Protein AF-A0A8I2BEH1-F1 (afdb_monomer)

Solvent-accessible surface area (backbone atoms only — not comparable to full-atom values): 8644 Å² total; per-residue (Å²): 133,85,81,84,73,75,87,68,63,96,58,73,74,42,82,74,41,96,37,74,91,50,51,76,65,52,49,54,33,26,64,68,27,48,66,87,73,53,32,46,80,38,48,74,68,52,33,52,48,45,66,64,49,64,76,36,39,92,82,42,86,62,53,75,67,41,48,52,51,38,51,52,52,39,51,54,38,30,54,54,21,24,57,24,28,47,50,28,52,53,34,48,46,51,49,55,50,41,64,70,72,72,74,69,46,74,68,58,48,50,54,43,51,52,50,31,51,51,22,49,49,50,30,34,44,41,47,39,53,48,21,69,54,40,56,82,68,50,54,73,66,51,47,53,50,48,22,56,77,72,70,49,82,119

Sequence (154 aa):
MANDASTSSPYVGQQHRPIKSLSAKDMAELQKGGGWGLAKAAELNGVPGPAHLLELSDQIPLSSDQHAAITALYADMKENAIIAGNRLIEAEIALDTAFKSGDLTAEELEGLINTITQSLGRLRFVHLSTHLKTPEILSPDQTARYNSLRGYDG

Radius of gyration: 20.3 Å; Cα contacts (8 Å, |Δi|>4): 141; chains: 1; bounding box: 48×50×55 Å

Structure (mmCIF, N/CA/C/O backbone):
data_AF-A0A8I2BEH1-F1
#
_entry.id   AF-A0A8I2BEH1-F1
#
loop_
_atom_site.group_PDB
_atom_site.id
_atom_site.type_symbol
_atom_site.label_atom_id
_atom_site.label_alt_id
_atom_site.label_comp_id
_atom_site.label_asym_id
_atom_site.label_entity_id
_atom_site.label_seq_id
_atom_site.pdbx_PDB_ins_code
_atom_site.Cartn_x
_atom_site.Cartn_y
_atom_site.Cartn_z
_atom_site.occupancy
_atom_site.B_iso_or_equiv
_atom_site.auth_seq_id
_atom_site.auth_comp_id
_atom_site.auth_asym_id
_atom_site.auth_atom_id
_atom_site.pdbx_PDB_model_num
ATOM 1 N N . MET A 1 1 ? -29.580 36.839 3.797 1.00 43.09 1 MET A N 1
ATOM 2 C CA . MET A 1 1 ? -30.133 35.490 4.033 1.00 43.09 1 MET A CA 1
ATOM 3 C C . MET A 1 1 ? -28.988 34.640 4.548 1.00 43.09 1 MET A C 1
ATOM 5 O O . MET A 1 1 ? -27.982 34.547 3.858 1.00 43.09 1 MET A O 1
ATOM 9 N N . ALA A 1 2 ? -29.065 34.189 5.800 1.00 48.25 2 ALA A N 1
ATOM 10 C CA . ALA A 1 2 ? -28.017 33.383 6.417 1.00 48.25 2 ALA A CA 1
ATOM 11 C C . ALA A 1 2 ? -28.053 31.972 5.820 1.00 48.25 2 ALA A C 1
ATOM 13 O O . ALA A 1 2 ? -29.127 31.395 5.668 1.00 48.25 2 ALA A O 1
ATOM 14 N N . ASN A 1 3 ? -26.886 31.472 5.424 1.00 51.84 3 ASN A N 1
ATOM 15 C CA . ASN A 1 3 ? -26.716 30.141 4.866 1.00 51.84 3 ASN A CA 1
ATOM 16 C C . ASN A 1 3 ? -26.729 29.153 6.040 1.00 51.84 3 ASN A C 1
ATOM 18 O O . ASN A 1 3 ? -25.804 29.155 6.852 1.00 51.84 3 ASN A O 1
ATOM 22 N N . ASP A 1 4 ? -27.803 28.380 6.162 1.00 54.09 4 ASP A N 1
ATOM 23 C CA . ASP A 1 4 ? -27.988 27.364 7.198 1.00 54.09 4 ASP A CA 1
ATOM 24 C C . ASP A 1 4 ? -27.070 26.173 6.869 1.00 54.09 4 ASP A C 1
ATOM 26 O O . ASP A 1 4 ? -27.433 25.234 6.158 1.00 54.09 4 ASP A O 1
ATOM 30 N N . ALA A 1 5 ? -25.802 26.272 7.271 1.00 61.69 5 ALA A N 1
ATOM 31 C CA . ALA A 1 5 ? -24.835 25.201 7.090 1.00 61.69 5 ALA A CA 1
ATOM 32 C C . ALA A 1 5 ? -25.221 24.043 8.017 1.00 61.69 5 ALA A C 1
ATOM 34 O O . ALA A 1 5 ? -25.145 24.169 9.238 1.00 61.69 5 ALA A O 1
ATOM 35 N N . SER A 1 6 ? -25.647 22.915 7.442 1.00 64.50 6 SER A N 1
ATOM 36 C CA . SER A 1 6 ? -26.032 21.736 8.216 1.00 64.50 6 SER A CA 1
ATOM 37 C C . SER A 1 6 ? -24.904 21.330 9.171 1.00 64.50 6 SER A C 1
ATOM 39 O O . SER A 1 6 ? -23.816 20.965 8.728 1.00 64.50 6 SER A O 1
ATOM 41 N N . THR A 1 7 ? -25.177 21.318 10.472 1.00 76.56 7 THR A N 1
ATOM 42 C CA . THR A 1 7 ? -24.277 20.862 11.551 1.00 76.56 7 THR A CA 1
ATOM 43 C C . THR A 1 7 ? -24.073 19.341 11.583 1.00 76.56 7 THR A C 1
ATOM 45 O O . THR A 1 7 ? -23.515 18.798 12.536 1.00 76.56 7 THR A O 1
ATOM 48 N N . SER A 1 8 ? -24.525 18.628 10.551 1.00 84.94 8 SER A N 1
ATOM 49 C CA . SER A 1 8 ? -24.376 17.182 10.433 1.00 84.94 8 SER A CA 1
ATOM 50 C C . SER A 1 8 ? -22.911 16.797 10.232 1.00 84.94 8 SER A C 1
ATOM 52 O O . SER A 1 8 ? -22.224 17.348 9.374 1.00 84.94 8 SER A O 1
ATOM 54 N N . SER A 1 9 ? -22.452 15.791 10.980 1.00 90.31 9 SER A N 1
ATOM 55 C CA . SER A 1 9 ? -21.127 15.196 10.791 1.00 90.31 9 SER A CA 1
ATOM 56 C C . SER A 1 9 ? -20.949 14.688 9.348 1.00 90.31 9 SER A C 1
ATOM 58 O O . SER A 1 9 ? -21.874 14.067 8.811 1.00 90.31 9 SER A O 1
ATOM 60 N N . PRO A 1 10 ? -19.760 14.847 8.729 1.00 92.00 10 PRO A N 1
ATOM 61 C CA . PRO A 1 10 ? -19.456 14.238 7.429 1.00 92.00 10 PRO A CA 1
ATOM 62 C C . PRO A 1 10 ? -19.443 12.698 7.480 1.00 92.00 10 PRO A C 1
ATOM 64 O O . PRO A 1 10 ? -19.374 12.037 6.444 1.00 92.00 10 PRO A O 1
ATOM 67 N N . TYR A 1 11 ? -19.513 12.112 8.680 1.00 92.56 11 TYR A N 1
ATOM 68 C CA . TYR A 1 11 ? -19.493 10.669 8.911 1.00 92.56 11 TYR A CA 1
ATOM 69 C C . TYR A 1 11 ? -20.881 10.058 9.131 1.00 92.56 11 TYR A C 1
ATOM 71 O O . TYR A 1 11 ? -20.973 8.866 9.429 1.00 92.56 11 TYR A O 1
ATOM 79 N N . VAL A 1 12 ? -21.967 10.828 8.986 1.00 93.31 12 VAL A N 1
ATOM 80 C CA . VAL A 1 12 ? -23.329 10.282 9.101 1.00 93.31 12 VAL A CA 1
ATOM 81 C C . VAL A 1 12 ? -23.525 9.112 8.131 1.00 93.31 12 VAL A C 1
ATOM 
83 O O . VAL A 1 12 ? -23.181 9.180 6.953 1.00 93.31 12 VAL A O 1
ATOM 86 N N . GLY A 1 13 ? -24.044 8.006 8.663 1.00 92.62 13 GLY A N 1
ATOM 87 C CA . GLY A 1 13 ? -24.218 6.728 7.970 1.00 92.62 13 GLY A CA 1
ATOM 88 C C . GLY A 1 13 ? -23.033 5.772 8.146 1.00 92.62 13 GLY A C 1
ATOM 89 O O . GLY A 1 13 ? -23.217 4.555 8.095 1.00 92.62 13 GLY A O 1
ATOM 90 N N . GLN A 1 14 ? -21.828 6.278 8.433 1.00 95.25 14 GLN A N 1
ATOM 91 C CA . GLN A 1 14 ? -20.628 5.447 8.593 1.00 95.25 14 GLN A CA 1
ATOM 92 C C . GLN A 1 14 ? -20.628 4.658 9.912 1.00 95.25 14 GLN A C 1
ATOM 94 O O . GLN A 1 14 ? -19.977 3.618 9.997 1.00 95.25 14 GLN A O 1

========================================================================

▶ [PROBLEM TO SOLVE]
Word for word, restate the lines above from the line containing "ATOM 22 N N" through the line containing "ATOM 69 C C", with both included and nothing else.

▶ [RESPONSE AREA]
ATOM 22 N N . ASP A 1 4 ? -27.803 28.380 6.162 1.00 54.09 4 ASP A N 1
ATOM 23 C CA . ASP A 1 4 ? -27.988 27.364 7.198 1.00 54.09 4 ASP A CA 1
ATOM 24 C C . ASP A 1 4 ? -27.070 26.173 6.869 1.00 54.09 4 ASP A C 1
ATOM 26 O O . ASP A 1 4 ? -27.433 25.234 6.158 1.00 54.09 4 ASP A O 1
ATOM 30 N N . ALA A 1 5 ? -25.802 26.272 7.271 1.00 61.69 5 ALA A N 1
ATOM 31 C CA . ALA A 1 5 ? -24.835 25.201 7.090 1.00 61.69 5 ALA A CA 1
ATOM 32 C C . ALA A 1 5 ? -25.221 24.043 8.017 1.00 61.69 5 ALA A C 1
ATOM 34 O O . ALA A 1 5 ? -25.145 24.169 9.238 1.00 61.69 5 ALA A O 1
ATOM 35 N N . SER A 1 6 ? -25.647 22.915 7.442 1.00 64.50 6 SER A N 1
ATOM 36 C CA . SER A 1 6 ? -26.032 21.736 8.216 1.00 64.50 6 SER A CA 1
ATOM 37 C C . SER A 1 6 ? -24.904 21.330 9.171 1.00 64.50 6 SER A C 1
ATOM 39 O O . SER A 1 6 ? -23.816 20.965 8.728 1.00 64.50 6 SER A O 1
ATOM 41 N N . THR A 1 7 ? -25.177 21.318 10.472 1.00 76.56 7 THR A N 1
ATOM 42 C CA . THR A 1 7 ? -24.277 20.862 11.551 1.00 76.56 7 THR A CA 1
ATOM 43 C C . THR A 1 7 ? -24.073 19.341 11.583 1.00 76.56 7 THR A C 1
ATOM 45 O O . THR A 1 7 ? -23.515 18.798 12.536 1.00 76.56 7 THR A O 1
ATOM 48 N N . SER A 1 8 ? -24.525 18.628 10.551 1.00 84.94 8 SER A N 1
ATOM 49 C CA . SER A 1 8 ? -24.376 17.182 10.433 1.00 84.94 8 SER A CA 1
ATOM 50 C C . SER A 1 8 ? -22.911 16.797 10.232 1.00 84.94 8 SER A C 1
ATOM 52 O O . SER A 1 8 ? -22.224 17.348 9.374 1.00 84.94 8 SER A O 1
ATOM 54 N N . SER A 1 9 ? -22.452 15.791 10.980 1.00 90.31 9 SER A N 1
ATOM 55 C CA . SER A 1 9 ? -21.127 15.196 10.791 1.00 90.31 9 SER A CA 1
ATOM 56 C C . SER A 1 9 ? -20.949 14.688 9.348 1.00 90.31 9 SER A C 1
ATOM 58 O O . SER A 1 9 ? -21.874 14.067 8.811 1.00 90.31 9 SER A O 1
ATOM 60 N N . PRO A 1 10 ? -19.760 14.847 8.729 1.00 92.00 10 PRO A N 1
ATOM 61 C CA . PRO A 1 10 ? -19.456 14.238 7.429 1.00 92.00 10 PRO A CA 1
ATOM 62 C C . PRO A 1 10 ? -19.443 12.698 7.480 1.00 92.00 10 PRO A C 1
ATOM 64 O O . PRO A 1 10 ? -19.374 12.037 6.444 1.00 92.00 10 PRO A O 1
ATOM 67 N N . TYR A 1 11 ? -19.513 12.112 8.680 1.00 92.56 11 TYR A N 1
ATOM 68 C CA . TYR A 1 11 ? -19.493 10.669 8.911 1.00 92.56 11 TYR A CA 1
ATOM 69 C C . TYR A 1 11 ? -20.881 10.058 9.131 1.00 92.56 11 TYR A C 1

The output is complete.